I did look at the Bachmann Golden Spike set, as that set is DCC and comes with locomotives that are equipped with lightning and sound. That appears to meet most of my needs, but not able to find a working crossing gate that functions the same way the Kato one will.

Thanks to everyone again for the help!


----------



## ncrc5315 (Jan 25, 2014)

You could buy a Kato track starter set, without the locomotive, then add another brand of locomotive, i.e. Intermountain, Atlas, or any other brand of N scale locomotive, that has sound already built in. This way your son gets his crossing gates, and you would have your sound.


----------



## Goong522 (Jan 8, 2018)

ncrc5315 said:


> You could buy a Kato track starter set, without the locomotive, then add another brand of locomotive, i.e. Intermountain, Atlas, or any other brand of N scale locomotive, that has sound already built in. This way your son gets his crossing gates, and you would have your sound.


Thanks for the idea - I didn’t think using another brand of locomotive straight out of the box was possible with Kato’s Unitrack.


----------



## traction fan (Oct 5, 2014)

*Track is track*



Goong522 said:


> Thanks for the idea - I didn’t think using another brand of locomotive straight out of the box was possible with Kato’s Unitrack.


Goong522;

Kato Unitrack is just track, with a plastic roadbed piece attached to the bottom. Any N-scale locomotive will run on Unitrack. it doen't have to be a Kato brand locomotive, although they do make very high quality locomotives.
There are a few "drop in" (easy-to-install decoders made to replace Kato's original circuit board inside the loco) sound decoders made for N-scale locomotives.
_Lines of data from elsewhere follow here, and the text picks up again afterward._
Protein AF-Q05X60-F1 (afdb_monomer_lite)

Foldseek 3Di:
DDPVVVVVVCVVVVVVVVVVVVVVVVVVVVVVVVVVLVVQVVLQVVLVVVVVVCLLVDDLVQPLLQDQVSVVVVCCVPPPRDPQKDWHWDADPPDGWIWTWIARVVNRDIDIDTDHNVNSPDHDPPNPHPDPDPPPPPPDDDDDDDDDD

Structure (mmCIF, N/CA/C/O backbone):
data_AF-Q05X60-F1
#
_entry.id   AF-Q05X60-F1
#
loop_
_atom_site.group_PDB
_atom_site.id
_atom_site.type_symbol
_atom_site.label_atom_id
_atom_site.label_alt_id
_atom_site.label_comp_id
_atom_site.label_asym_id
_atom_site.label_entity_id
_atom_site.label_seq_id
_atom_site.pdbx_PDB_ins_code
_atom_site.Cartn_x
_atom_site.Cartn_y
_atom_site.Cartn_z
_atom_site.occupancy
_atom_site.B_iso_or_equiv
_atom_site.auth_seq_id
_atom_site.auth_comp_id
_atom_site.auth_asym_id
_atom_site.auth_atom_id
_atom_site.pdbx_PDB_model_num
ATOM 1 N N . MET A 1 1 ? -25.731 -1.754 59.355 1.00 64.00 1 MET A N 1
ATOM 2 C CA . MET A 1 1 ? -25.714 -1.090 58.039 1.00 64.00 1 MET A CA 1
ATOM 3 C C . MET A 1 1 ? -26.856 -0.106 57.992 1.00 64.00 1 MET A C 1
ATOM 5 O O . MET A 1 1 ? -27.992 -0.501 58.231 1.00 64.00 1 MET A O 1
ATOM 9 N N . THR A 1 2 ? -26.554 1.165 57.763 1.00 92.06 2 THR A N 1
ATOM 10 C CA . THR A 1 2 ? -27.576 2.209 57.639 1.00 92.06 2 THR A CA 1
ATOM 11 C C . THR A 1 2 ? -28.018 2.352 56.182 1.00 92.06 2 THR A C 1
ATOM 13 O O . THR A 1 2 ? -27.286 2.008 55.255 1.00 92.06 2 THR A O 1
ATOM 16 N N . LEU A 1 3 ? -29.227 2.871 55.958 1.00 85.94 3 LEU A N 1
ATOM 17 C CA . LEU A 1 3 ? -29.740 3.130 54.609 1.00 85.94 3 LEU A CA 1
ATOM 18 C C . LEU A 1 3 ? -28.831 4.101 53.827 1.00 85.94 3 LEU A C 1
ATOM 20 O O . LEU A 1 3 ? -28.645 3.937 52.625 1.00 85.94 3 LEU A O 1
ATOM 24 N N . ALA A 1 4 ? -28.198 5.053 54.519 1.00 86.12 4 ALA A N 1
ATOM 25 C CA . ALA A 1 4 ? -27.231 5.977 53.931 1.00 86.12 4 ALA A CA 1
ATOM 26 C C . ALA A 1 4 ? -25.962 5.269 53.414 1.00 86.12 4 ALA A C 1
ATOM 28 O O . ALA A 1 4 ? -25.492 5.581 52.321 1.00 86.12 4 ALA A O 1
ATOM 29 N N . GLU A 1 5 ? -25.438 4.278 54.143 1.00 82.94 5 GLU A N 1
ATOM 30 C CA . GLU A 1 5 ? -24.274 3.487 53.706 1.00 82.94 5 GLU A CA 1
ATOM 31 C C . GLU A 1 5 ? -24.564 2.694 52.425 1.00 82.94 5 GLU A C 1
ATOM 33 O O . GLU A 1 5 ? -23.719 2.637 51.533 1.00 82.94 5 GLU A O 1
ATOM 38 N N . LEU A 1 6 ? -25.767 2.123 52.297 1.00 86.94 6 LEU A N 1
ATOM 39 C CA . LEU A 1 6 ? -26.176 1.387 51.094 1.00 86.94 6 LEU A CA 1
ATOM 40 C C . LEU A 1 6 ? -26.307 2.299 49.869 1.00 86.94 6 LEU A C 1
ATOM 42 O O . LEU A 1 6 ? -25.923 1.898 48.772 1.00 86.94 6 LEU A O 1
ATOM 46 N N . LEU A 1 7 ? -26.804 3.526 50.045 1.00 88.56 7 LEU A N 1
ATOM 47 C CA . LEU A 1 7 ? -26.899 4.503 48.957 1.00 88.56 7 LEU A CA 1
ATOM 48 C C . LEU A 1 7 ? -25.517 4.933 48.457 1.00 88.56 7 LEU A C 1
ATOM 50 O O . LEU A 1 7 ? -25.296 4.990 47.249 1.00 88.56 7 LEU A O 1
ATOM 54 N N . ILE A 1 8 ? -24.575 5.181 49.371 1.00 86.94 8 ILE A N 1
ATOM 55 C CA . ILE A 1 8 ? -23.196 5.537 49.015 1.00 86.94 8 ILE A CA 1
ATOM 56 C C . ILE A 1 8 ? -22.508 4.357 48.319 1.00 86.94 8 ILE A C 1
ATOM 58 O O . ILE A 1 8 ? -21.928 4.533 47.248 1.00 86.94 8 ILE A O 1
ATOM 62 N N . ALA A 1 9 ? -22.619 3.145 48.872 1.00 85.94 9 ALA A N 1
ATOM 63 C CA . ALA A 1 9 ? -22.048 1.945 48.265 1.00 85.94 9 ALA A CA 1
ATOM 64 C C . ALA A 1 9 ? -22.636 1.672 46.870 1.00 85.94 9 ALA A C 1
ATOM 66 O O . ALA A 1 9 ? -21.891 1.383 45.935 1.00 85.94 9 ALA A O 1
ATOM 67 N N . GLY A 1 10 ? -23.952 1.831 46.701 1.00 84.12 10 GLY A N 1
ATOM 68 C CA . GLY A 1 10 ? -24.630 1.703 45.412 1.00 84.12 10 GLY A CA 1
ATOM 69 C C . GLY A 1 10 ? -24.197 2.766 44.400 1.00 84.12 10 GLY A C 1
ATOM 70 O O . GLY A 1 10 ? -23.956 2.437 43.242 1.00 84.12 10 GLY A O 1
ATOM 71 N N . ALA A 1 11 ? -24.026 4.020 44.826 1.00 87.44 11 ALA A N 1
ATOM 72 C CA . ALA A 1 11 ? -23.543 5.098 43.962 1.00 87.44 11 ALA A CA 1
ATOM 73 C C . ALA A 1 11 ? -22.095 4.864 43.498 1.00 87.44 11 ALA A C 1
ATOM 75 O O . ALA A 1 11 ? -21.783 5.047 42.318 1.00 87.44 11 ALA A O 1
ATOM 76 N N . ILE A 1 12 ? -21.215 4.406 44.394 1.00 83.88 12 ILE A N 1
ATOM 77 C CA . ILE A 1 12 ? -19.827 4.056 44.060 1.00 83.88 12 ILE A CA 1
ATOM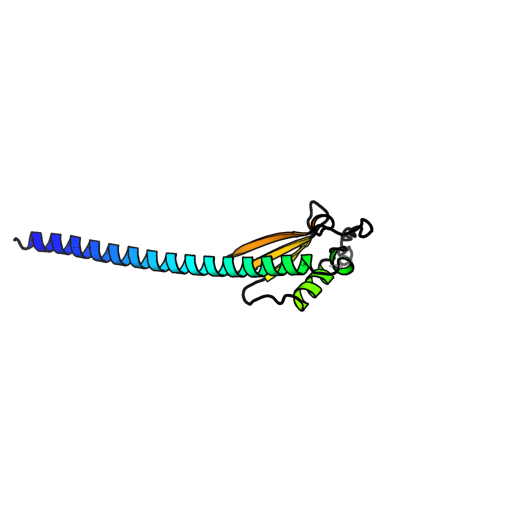 78 C C . ILE A 1 12 ? -19.798 2.847 43.118 1.00 83.88 12 ILE A C 1
ATOM 80 O O . ILE A 1 12 ? -19.110 2.879 42.099 1.00 83.88 12 ILE A O 1
ATOM 84 N N . ALA A 1 13 ? -20.571 1.798 43.408 1.00 79.81 13 ALA A N 1
ATOM 85 C CA . ALA A 1 13 ? -20.619 0.599 42.574 1.00 79.81 13 ALA A CA 1
ATOM 86 C C . ALA A 1 13 ? -21.204 0.894 41.184 1.00 79.81 13 ALA A C 1
ATOM 88 O O . ALA A 1 13 ? -20.649 0.466 40.173 1.00 79.81 13 ALA A O 1
ATOM 89 N N . GLY A 1 14 ? -22.286 1.674 41.121 1.00 81.31 14 GLY A N 1
ATOM 90 C CA . GLY A 1 14 ? -22.924 2.088 39.873 1.00 81.31 14 GLY A CA 1
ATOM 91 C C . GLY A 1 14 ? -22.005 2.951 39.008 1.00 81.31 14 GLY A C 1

I installed a Tsunami brand one in a Kato N-scale F7 cab diesel. The sound from the decoder was very realistic, but very faint. The problem was the tiny speaker on the decoder. It fired the sound upward against the solid plastic shell of the locomotive which muffled the sound. I solved this problem by mounting a bigger, better speaker in a dummy B unit loco. I cut out some of the bottom of this B-unit and mounted the speaker firing downward through the hole and onto the track. This made a huge improvement in the sound volume,

good luck; 

Traction Fan:smilie_daumenpos:


----------



## Goong522 (Jan 8, 2018)

traction fan said:


> Goong522;
> 
> Kato Unitrack is just track, with a plastic roadbed piece attached to the bottom. Any N-scale locomotive will run on Unitrack. it doen't have to be a Kato brand locomotive, although they do make very high quality locomotives.
> There are a few "drop in" (easy-to-install decoders made to replace Kato's original circuit board inside the loco) sound decoders made for N-scale locomotives. I installed a Tsunami brand one in a Kato N-scale F7 cab diesel. The sound from the decoder was very realistic, but very faint. The problem was the tiny speaker on the decoder. It fired the sound upward against the solid plastic shell of the locomotive which muffled the sound. I solved this problem by mounting a bigger, better speaker in a dummy B unit loco. I cut out some of the bottom of this B-unit and mounted the speaker firing downward through the hole and onto the track. This made a huge improvement in the sound volume,
> ...


So it sounds like this route is the easiest fix for me - thanks everyone!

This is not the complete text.